### REQUIRED ACTION:
Copy, from the material below, every line in which the word "kinase" can be found.
*** GIVEN INFORMATION ***
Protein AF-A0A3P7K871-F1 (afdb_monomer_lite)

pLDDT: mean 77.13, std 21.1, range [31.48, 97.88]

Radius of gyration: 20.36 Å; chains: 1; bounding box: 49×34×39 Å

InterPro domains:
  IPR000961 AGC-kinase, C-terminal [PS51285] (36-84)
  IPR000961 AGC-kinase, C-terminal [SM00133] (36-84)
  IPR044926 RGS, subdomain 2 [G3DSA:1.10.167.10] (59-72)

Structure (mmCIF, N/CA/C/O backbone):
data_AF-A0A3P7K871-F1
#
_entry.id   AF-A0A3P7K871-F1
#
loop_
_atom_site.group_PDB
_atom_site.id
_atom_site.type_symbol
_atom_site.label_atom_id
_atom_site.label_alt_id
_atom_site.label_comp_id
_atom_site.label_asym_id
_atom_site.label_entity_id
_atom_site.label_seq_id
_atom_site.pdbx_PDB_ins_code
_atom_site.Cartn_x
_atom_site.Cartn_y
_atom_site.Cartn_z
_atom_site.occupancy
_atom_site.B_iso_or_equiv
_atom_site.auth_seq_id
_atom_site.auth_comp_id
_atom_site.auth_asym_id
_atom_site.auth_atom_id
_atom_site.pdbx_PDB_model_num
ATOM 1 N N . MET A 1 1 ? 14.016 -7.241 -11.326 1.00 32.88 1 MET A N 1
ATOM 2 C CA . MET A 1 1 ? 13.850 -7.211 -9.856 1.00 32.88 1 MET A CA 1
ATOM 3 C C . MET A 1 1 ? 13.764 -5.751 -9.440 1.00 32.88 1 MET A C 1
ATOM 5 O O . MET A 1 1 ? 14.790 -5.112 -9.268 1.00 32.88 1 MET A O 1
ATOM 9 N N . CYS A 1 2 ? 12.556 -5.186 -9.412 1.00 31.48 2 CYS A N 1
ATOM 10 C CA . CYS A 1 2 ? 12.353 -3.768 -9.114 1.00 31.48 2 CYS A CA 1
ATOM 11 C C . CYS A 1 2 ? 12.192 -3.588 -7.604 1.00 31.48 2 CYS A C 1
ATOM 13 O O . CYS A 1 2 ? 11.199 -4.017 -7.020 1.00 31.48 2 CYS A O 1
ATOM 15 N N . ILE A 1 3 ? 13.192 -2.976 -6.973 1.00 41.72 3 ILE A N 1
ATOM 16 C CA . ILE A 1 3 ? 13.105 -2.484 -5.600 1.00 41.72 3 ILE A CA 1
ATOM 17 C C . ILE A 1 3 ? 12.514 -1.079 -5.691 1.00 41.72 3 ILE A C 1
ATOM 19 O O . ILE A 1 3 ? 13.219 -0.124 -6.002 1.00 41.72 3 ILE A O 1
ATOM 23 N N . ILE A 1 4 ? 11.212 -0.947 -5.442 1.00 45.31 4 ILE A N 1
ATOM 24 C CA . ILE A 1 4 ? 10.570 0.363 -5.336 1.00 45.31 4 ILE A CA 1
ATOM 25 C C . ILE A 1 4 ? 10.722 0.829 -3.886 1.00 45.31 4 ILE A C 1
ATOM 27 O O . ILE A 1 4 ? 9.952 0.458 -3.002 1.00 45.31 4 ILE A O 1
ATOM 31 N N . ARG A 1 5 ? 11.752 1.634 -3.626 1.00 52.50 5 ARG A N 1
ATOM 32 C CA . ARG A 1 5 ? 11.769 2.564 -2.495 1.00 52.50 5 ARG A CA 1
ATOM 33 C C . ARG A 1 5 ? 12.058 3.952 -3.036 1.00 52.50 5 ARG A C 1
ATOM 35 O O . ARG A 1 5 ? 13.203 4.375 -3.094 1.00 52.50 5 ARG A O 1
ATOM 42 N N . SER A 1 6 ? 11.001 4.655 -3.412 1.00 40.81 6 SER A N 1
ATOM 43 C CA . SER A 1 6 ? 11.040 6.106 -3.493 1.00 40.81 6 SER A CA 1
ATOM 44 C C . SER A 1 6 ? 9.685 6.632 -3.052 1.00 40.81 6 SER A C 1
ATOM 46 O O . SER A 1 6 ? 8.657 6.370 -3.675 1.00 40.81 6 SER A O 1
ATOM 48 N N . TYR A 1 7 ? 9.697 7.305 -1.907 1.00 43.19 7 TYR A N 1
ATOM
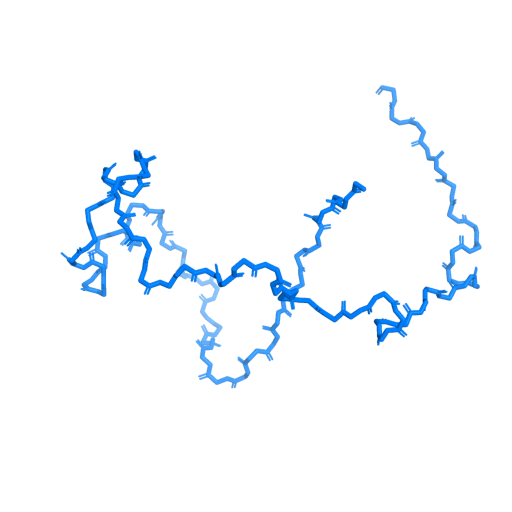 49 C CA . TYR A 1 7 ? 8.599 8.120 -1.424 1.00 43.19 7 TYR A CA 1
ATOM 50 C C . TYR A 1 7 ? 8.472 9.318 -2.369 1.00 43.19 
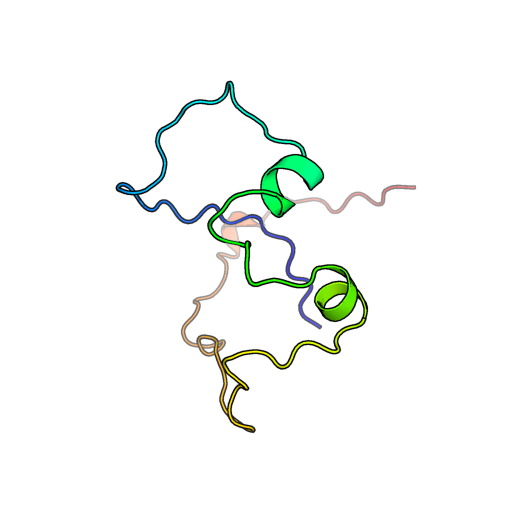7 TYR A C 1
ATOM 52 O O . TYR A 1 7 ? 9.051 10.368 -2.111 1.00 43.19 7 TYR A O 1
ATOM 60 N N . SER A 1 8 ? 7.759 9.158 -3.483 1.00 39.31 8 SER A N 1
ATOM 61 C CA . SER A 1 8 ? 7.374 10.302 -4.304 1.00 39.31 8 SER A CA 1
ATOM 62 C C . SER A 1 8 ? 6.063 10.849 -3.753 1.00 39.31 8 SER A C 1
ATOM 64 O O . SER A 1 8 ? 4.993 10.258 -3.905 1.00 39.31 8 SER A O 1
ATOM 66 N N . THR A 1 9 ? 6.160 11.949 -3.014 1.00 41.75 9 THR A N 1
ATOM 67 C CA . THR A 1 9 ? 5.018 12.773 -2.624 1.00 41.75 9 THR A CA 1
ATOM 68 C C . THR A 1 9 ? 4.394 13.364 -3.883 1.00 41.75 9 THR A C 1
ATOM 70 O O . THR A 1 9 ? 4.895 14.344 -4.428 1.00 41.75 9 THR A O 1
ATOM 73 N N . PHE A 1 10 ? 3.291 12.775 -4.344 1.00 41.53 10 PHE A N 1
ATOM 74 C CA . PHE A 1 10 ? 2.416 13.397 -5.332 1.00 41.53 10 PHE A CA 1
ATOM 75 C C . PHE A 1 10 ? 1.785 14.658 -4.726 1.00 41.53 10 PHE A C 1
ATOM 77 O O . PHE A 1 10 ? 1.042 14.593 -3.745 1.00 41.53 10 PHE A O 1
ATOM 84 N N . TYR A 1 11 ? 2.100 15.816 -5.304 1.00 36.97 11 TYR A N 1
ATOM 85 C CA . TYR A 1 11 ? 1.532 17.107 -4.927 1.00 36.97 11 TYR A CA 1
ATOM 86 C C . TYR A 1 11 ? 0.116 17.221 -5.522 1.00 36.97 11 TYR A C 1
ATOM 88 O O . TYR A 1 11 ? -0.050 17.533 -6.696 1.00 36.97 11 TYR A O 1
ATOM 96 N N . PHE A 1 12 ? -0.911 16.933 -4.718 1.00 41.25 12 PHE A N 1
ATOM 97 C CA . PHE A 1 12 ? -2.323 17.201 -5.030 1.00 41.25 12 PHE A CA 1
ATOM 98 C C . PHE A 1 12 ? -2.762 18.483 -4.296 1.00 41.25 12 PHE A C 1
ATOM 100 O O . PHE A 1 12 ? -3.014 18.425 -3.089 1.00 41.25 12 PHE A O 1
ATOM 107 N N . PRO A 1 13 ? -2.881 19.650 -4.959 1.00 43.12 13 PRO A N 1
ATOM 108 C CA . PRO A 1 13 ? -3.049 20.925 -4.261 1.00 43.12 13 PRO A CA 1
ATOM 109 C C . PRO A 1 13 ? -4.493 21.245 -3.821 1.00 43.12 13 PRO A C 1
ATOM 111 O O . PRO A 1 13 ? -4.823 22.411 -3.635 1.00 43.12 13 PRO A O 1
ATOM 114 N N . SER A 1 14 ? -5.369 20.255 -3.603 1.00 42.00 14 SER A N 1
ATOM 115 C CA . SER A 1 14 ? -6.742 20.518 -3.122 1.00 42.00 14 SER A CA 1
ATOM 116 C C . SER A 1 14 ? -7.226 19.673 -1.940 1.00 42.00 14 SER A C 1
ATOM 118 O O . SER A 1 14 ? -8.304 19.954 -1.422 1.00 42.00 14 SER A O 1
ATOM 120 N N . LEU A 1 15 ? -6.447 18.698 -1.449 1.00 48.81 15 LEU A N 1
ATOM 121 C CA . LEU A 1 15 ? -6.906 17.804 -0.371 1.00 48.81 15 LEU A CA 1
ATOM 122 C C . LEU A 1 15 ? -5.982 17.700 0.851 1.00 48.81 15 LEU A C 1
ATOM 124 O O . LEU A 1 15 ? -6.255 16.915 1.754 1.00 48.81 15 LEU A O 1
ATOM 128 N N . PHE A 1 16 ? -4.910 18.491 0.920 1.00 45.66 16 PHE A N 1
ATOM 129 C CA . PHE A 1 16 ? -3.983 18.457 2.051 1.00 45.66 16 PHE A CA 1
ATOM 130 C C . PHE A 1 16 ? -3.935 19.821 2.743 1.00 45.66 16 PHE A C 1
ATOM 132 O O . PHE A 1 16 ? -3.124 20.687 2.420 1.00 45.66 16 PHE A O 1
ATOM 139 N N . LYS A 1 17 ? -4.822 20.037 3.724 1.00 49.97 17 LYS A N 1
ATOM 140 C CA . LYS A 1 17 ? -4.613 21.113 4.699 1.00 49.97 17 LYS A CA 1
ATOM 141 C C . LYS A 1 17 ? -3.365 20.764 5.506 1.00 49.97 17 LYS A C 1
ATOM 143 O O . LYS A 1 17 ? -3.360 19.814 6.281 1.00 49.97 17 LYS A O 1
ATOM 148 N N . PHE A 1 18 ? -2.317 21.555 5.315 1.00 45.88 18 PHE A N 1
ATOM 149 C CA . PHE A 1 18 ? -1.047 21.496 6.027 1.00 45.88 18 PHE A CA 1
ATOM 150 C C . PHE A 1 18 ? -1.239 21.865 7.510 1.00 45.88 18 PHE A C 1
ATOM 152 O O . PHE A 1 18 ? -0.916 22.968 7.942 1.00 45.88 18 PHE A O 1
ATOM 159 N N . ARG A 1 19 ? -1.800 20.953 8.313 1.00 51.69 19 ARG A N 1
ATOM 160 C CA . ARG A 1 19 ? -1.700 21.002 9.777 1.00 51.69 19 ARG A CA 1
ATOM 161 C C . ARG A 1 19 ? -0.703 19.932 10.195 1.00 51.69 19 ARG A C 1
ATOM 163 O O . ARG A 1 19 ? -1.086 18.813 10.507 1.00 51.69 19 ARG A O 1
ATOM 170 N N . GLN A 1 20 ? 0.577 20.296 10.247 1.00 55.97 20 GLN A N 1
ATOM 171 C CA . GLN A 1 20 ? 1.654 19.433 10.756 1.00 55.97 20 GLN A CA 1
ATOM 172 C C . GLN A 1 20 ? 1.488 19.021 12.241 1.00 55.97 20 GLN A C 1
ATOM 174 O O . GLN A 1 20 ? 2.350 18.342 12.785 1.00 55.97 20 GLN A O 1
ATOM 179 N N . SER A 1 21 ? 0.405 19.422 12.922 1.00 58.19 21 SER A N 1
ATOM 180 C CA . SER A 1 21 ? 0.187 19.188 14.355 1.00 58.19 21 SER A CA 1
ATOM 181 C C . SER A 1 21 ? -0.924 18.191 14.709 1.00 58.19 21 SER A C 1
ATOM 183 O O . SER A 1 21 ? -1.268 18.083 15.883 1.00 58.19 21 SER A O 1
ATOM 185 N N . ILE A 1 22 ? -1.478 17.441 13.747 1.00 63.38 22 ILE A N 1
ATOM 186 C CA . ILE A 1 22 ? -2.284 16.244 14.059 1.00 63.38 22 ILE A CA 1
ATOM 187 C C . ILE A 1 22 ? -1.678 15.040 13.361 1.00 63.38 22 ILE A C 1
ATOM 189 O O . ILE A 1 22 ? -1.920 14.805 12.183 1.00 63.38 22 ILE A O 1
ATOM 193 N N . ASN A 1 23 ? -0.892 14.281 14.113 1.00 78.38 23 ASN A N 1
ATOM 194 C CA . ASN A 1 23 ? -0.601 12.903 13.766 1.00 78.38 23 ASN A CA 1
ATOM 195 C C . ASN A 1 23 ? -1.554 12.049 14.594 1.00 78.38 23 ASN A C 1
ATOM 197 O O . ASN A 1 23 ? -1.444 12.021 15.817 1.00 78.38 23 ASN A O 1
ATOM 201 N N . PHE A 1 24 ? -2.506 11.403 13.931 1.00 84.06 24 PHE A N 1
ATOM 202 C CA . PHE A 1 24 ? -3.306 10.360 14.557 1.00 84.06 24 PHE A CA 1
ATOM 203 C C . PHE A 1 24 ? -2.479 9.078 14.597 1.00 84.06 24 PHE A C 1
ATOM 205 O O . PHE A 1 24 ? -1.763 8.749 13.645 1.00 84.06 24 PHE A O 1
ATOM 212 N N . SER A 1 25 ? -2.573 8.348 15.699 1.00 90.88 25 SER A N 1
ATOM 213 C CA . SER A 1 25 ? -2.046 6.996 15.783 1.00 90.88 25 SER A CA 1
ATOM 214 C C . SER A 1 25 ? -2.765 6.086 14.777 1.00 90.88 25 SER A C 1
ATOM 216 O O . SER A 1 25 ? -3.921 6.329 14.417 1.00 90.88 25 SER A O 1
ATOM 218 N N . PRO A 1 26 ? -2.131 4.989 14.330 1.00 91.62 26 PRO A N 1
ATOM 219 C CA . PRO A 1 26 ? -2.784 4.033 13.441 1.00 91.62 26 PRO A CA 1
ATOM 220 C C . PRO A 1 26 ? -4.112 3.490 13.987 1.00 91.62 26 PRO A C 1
*** End of GIVEN INFORMATION ***
### RESPONSE TO THIS TASK:
  IPR000961 AGC-kinase, C-terminal [PS51285] (36-84)
  IPR000961 AGC-kinase, C-terminal [SM00133] (36-84)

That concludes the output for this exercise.